Homeowners impacted by the coronavirus lockdown can now extend their mortgage payment holiday. Find out more here.

The mortgage payment holiday scheme will be extended for up to six months following the news that England will go back into national lockdown from 5 November until 2 December.

The scheme had been due to come to an end on Saturday 31 October, but as a result of the new measures designed to contain the Covid-19 pandemic, borrowers who have not yet had a mortgage holiday can request a pause in repayments from their lender that can last up to six months.

The Financial Conduct Authority (FCA) has asked mortgage lenders extend the availability of payment deferrals to support borrowers who are experiencing payment difficulties because of coronavirus so that:

  • those who have not yet had a payment deferral will be eligible for two payment deferrals of up to six months in total
  • those who currently have an initial payment deferral, will be eligible for another payment deferral of up to three months
  • those who have resumed repayments after an initial payment deferral will be eligible for another payment deferral of up to three months

This means homeowners who have had their payments deferred already can extend their mortgage holiday for a further three months until they reach the six-month limit.

Some borrowers will not be eligible for the extension because they have already had two mortgage payment deferrals up to the six-month limit.

In such cases, the FCA has said borrowers who have already taken the full payment holiday but need further help should speak to their lenders to agree an alternative form of “tailored support”.

The FCA is also proposing that no one will have their home repossessed without their agreement until after 31 January 2021.

What’s the background?

A mortgage payment holiday means repayments are deferred for a specific period and during this time, a homeowner will not have to pay anything, but interest will continue to accrue and will be added to the total amount that is owed.

The mortgage holiday scheme was first implemented following the April lockdown and by October 2020, industry figures showed that 162,000 mortgage payment deferrals were in place, down from a peak of 1.8m in June.

Lenders will work with borrowers who are struggling to meet their repayments to find the best solution for them.

This includes extending the payment holiday, agreeing to reduced payments, switching them to an interest-only mortgage and extending the mortgage term.

How does a mortgage payment holiday work?

Customers whose finances have been impacted by coronavirus are allowed to take time off making mortgage repayments.
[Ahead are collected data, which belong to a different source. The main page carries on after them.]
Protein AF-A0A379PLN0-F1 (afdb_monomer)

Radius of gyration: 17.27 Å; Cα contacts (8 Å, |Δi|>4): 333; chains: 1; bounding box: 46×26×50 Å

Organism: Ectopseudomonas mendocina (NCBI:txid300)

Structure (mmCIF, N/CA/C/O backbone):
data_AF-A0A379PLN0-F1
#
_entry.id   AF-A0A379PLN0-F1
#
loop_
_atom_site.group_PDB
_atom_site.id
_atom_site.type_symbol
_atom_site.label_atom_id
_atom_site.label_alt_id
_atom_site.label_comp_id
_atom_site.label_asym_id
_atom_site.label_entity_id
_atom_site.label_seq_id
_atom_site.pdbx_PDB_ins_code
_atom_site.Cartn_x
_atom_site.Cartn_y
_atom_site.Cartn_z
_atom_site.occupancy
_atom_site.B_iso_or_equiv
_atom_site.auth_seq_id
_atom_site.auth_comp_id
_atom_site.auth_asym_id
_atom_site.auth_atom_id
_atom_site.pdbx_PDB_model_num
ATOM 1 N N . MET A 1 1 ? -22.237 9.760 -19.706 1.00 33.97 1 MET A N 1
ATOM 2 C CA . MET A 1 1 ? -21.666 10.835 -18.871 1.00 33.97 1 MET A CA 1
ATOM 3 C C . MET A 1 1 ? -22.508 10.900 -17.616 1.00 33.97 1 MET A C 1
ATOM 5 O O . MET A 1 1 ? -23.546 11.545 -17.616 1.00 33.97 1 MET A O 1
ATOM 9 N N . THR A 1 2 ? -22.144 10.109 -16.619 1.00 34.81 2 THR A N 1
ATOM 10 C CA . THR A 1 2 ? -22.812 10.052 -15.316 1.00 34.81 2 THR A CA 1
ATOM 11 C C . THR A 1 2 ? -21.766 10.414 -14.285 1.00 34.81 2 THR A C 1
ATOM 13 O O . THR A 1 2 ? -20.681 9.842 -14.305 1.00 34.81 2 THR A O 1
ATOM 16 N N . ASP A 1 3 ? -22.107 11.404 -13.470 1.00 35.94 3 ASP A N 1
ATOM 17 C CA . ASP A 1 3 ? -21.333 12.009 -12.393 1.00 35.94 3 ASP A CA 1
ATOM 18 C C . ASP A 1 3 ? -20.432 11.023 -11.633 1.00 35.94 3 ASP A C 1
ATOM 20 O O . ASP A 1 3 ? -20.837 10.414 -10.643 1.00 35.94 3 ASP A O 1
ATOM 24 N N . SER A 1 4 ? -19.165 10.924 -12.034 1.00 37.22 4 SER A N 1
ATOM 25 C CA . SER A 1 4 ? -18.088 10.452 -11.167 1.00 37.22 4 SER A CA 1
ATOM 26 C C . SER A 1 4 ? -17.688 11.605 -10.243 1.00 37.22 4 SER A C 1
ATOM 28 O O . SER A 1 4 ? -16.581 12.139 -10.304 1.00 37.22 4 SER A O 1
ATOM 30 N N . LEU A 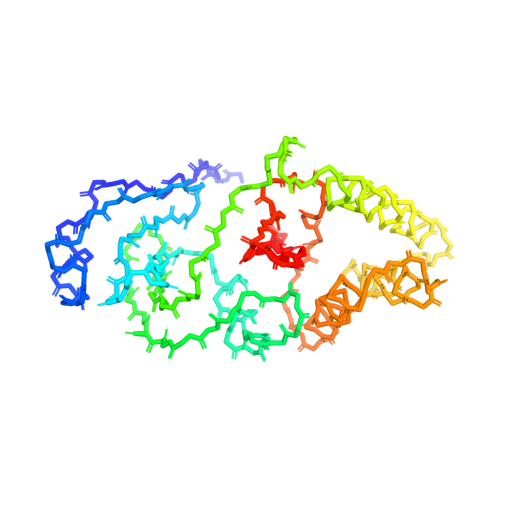1 5 ? -18.638 12.059 -9.420 1.00 39.25 5 LEU A N 1
ATOM 31 C CA . LEU A 1 5 ? -18.320 12.848 -8.238 1.00 39.25 5 LEU A CA 1
ATOM 32 C C . LEU A 1 5 ? -17.346 12.003 -7.425 1.00 39.25 5 LEU A C 1
ATOM 34 O O . LEU A 1 5 ? -17.717 10.912 -6.998 1.00 39.25 5 LEU A O 1
ATOM 38 N N . ASN A 1 6 ? -16.118 12.501 -7.262 1.00 42.12 6 ASN A N 1
ATOM 39 C CA . ASN A 1 6 ? -15.115 11.988 -6.335 1.00 42.12 6 ASN A CA 1
ATOM 40 C C . ASN A 1 6 ? -15.812 11.583 -5.031 1.00 42.12 6 ASN A C 1
ATOM 42 O O . ASN A 1 6 ? -16.141 12.445 -4.210 1.00 42.12 6 ASN A O 1
ATOM 46 N N . LYS A 1 7 ? -16.104 10.287 -4.864 1.00 45.94 7 LYS A N 1
ATOM 47 C CA . LYS A 1 7 ? -16.702 9.751 -3.644 1.00 45.94 7 LYS A CA 1
ATOM 48 C C . LYS A 1 7 ? -15.606 9.754 -2.593 1.00 45.94 7 LYS A C 1
ATOM 50 O O . LYS A 1 7 ? -14.950 8.747 -2.365 1.00 45.94 7 LYS A O 1
ATOM 55 N N . VAL A 1 8 ? -15.381 10.919 -1.995 1.00 54.16 8 VAL A N 1
ATOM 56 C CA . VAL A 1 8 ? -14.605 11.030 -0.766 1.00 54.16 8 VAL A CA 1
ATOM 57 C C . VAL A 1 8 ? -15.345 10.186 0.266 1.00 54.16 8 VAL A C 1
ATOM 59 O O . VAL A 1 8 ? -16.541 10.373 0.482 1.00 54.16 8 VAL A O 1
ATOM 62 N N . PHE A 1 9 ? -14.671 9.201 0.843 1.00 63.44 9 PHE A N 1
ATOM 63 C CA . PHE A 1 9 ? -15.237 8.354 1.883 1.00 63.44 9 PHE A CA 1
ATOM 64 C C . PHE A 1 9 ? -15.539 9.236 3.101 1.00 63.44 9 PHE A C 1
ATOM 66 O O . PHE A 1 9 ? -14.618 9.692 3.771 1.00 63.44 9 PHE A O 1
ATOM 73 N N . PHE A 1 10 ? -16.811 9.579 3.340 1.00 62.94 10 PHE A N 1
ATOM 74 C CA . PHE A 1 10 ? -17.167 10.590 4.341 1.00 62.94 10 PHE A CA 1
ATOM 75 C C . PHE A 1 10 ? -17.373 10.004 5.748 1.00 62.94 10 PHE A C 1
ATOM 77 O O . PHE A 1 10 ? -18.046 8.996 5.951 1.00 62.94 10 PHE A O 1
ATOM 84 N N . ILE A 1 11 ? -16.897 10.753 6.749 1.00 58.91 11 ILE A N 1
ATOM 85 C CA . ILE A 1 11 ? -17.054 10.543 8.204 1.00 58.91 11 ILE A CA 1
ATOM 86 C C . ILE A 1 11 ? -18.524 10.459 8.661 1.00 58.91 11 ILE A C 1
ATOM 88 O O . ILE A 1 11 ? -18.803 10.024 9.780 1.00 58.91 11 ILE A O 1
ATOM 92 N N . GLN A 1 12 ? -19.483 10.876 7.831 1.00 63.41 12 GLN A N 1
ATOM 93 C CA . GLN A 1 12 ? -20.890 10.990 8.232 1.00 63.41 12 GLN A CA 1
ATOM 94 C C . GLN A 1 12 ? -21.524 9.633 8.603 1.00 63.41 12 GLN A C 1
ATOM 96 O O . GLN A 1 12 ? -22.445 9.604 9.417 1.00 63.41 12 GLN A O 1
ATOM 101 N N . ASP A 1 13 ? -20.951 8.515 8.142 1.00 74.50 13 ASP A N 1
ATOM 102 C CA . ASP A 1 13 ? -21.442 7.156 8.416 1.00 74.50 13 ASP A CA 1
ATOM 103 C C . ASP A 1 13 ? -20.720 6.433 9.570 1.00 74.50 13 ASP A C 1
ATOM 105 O O . ASP A 1 13 ? -20.921 5.239 9.800 1.00 74.50 13 ASP A O 1
ATOM 109 N N . LEU A 1 14 ? -19.907 7.133 10.371 1.00 80.06 14 LEU A N 1
ATOM 110 C CA . LEU A 1 14 ? -19.161 6.516 11.480 1.00 80.06 14 LEU A CA 1
ATOM 111 C C . LEU A 1 14 ? -20.040 5.755 12.479 1.00 80.06 14 LEU A C 1
ATOM 113 O O . LEU A 1 14 ? -19.617 4.728 13.014 1.00 80.06 14 LEU A O 1
ATOM 117 N N . ALA A 1 15 ? -21.248 6.250 12.757 1.00 84.00 15 ALA A N 1
ATOM 118 C CA . ALA A 1 15 ? -22.182 5.575 13.656 1.00 84.00 15 ALA A CA 1
ATOM 119 C C . ALA A 1 15 ? -22.637 4.224 13.082 1.00 84.00 15 ALA A C 1
ATOM 121 O O . ALA A 1 15 ? -22.669 3.226 13.807 1.00 84.00 15 ALA A O 1
ATOM 122 N N . LEU A 1 16 ? -22.910 4.175 11.773 1.00 86.69 16 LEU A N 1
ATOM 123 C CA . LEU A 1 16 ? -23.226 2.942 11.061 1.00 86.69 16 LEU A CA 1
ATOM 124 C C . LEU A 1 16 ? -22.040 1.975 11.130 1.00 86.69 16 LEU A C 1
ATOM 126 O O . LEU A 1 16 ? -22.214 0.842 11.583 1.00 86.69 16 LEU A O 1
ATOM 130 N N . TYR A 1 17 ? -20.835 2.428 10.777 1.00 88.38 17 TYR A N 1
ATOM 131 C CA . TYR A 1 17 ? -19.636 1.584 10.786 1.00 88.38 17 TYR A CA 1
ATOM 132 C C . TYR A 1 17 ? -19.334 1.014 12.170 1.00 88.38 17 TYR A C 1
ATOM 134 O O . TYR A 1 17 ? -19.112 -0.186 12.298 1.00 88.38 17 TYR A O 1
ATOM 142 N N . ARG A 1 18 ? -19.425 1.822 13.232 1.00 90.62 18 ARG A N 1
ATOM 143 C CA . ARG A 1 18 ? -19.248 1.350 14.616 1.00 90.62 18 ARG A CA 1
ATOM 144 C C . ARG A 1 18 ? -20.329 0.365 15.062 1.00 90.62 18 ARG A C 1
ATOM 146 O O . ARG A 1 18 ? -20.039 -0.517 15.863 1.00 90.62 18 ARG A O 1
ATOM 153 N N . SER A 1 19 ? -21.558 0.493 14.556 1.00 90.44 19 SER A N 1
ATOM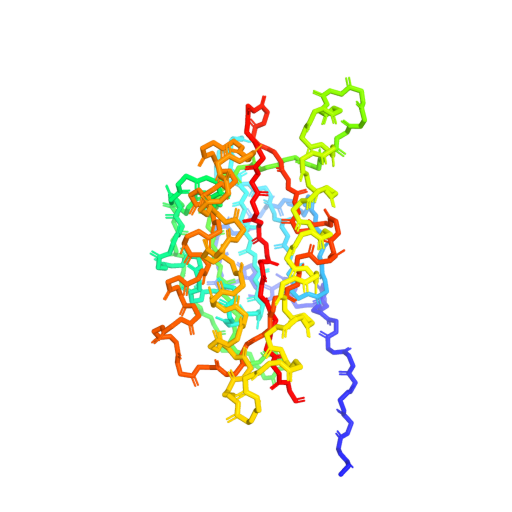 154 C CA . SER A 1 19 ? -22.634 -0.461 14.862 1.00 90.44 19 SER A CA 1
ATOM 155 C C . SER A 1 19 ? -22.430 -1.819 14.187 1.00 90.44 19 SER A C 1
ATOM 157 O O . SER A 1 19 ? -22.785 -2.849 14.757 1.00 90.44 19 SER A O 1
ATOM 159 N N . LYS A 1 20 ? -21.850 -1.829 12.980 1.00 92.00 20 LYS A N 1
ATOM 160 C CA . LYS A 1 20 ? -21.626 -3.045 12.190 1.00 92.00 20 LYS A CA 1
ATOM 161 C C . LYS A 1 20 ? -20.291 -3.718 12.487 1.00 92.00 20 LYS A C 1
ATOM 163 O O . LYS A 1 20 ? -20.209 -4.939 12.423 1.00 92.00 20 LYS A O 1
ATOM 168 N N . PHE A 1 21 ? -19.284 -2.939 12.869 1.00 94.88 21 PHE A N 1
ATOM 169 C CA . PHE A 1 21 ? -17.977 -3.409 13.304 1.00 94.88 21 PHE A CA 1
ATOM 170 C C . PHE A 1 21 ? -17.748 -3.041 14.776 1.00 94.88 21 PHE A C 1
ATOM 172 O O . PHE A 1 21 ? -17.165 -1.992 15.070 1.00 94.88 21 PHE A O 1
ATOM 179 N N . PRO A 1 22 ? -18.147 -3.908 15.729 1.00 94.69 22 PRO A N 1
ATOM 180 C CA . PRO A 1 22 ? -18.016 -3.624 17.159 1.00 94.69 22 PRO A CA 1
ATOM 181 C C . PRO A 1 22 ? -16.582 -3.319 17.607 1.00 94.69 22 PRO A C 1
ATOM 183 O O . PRO A 1 22 ? -16.386 -2.613 18.592 1.00 94.69 22 PRO A O 1
ATOM 186 N N . VAL A 1 23 ? -15.570 -3.802 16.876 1.00 97.00 23 VAL A N 1
ATOM 187 C CA . VAL A 1 23 ? -14.151 -3.525 17.161 1.00 97.00 23 VAL A CA 1
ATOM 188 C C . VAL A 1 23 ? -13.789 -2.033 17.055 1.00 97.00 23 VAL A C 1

The original payment holiday was announced on 17 March and lasted for three months, but the term has now been extended to cover the latest lockdown measures in England.

Because mortgage payments are only deferred, the interest that would have been paid is added to the outstanding debt owed.

This means the missed payments will need to be made up at some point in the future.

What other options are available?

Lenders have agreed to work with borrowers to find the best solution for them.

This may be a payment holiday, or they may look at other options that could better suit their circumstances.

For example, they may agree to accept reduced payments for a period of time, switch them to an interest-only mortgage, or extend their mortgage term. This would also lead to reduced monthly repayments.

But despite this flexibility, UK Finance has urged people who can afford to keep up with or resume their mortgage payments to do so.

How do I apply for a payment holiday?

If you want to apply for a mortgage holiday, go to your lender’s website and follow the link on coronavirus.

Many lenders have set up an online application process after being inundated with requests in the early days of the scheme.

If you want to take a different option, such as switching to an interest-only mortgage, you should contact your lender directly.


Use the mortgage payment holiday calculator below, powered by mortgageholiday.co.uk, to see how your monthly payments may be affected by a holiday, and to find out how to apply:


Whether you apply online or by telephone, you will need your mortgage details to hand, including your account number.

But you will not need to prove that your finances have been impacted, as lenders are allowing people to self-certify this.

Do not cancel your direct debit before the payment holiday has been agreed, as this would be classed as a missed payment and could impact your credit history.

Can anyone apply for a payment holiday?

A payment holiday is only available if you are not in mortgage arrears and have suffered only a temporary drop in your income, rather than a long-term reduction in your earnings.

If you face longer-term financial issues, an alternative solution may be more appropriate for you.

Either way, contact your lender and discuss it with them.

Will it impact my credit score?

Getting into mortgage arrears would normally have a negative impact on your credit score. But in light of the current exceptional circumstances, UK Finance has said lenders will make sure that borrowers’ credit scores are not affected.

As a result, if you are struggling to meet repayments it is important that you get in touch with your lender and agree to a formal payment holiday.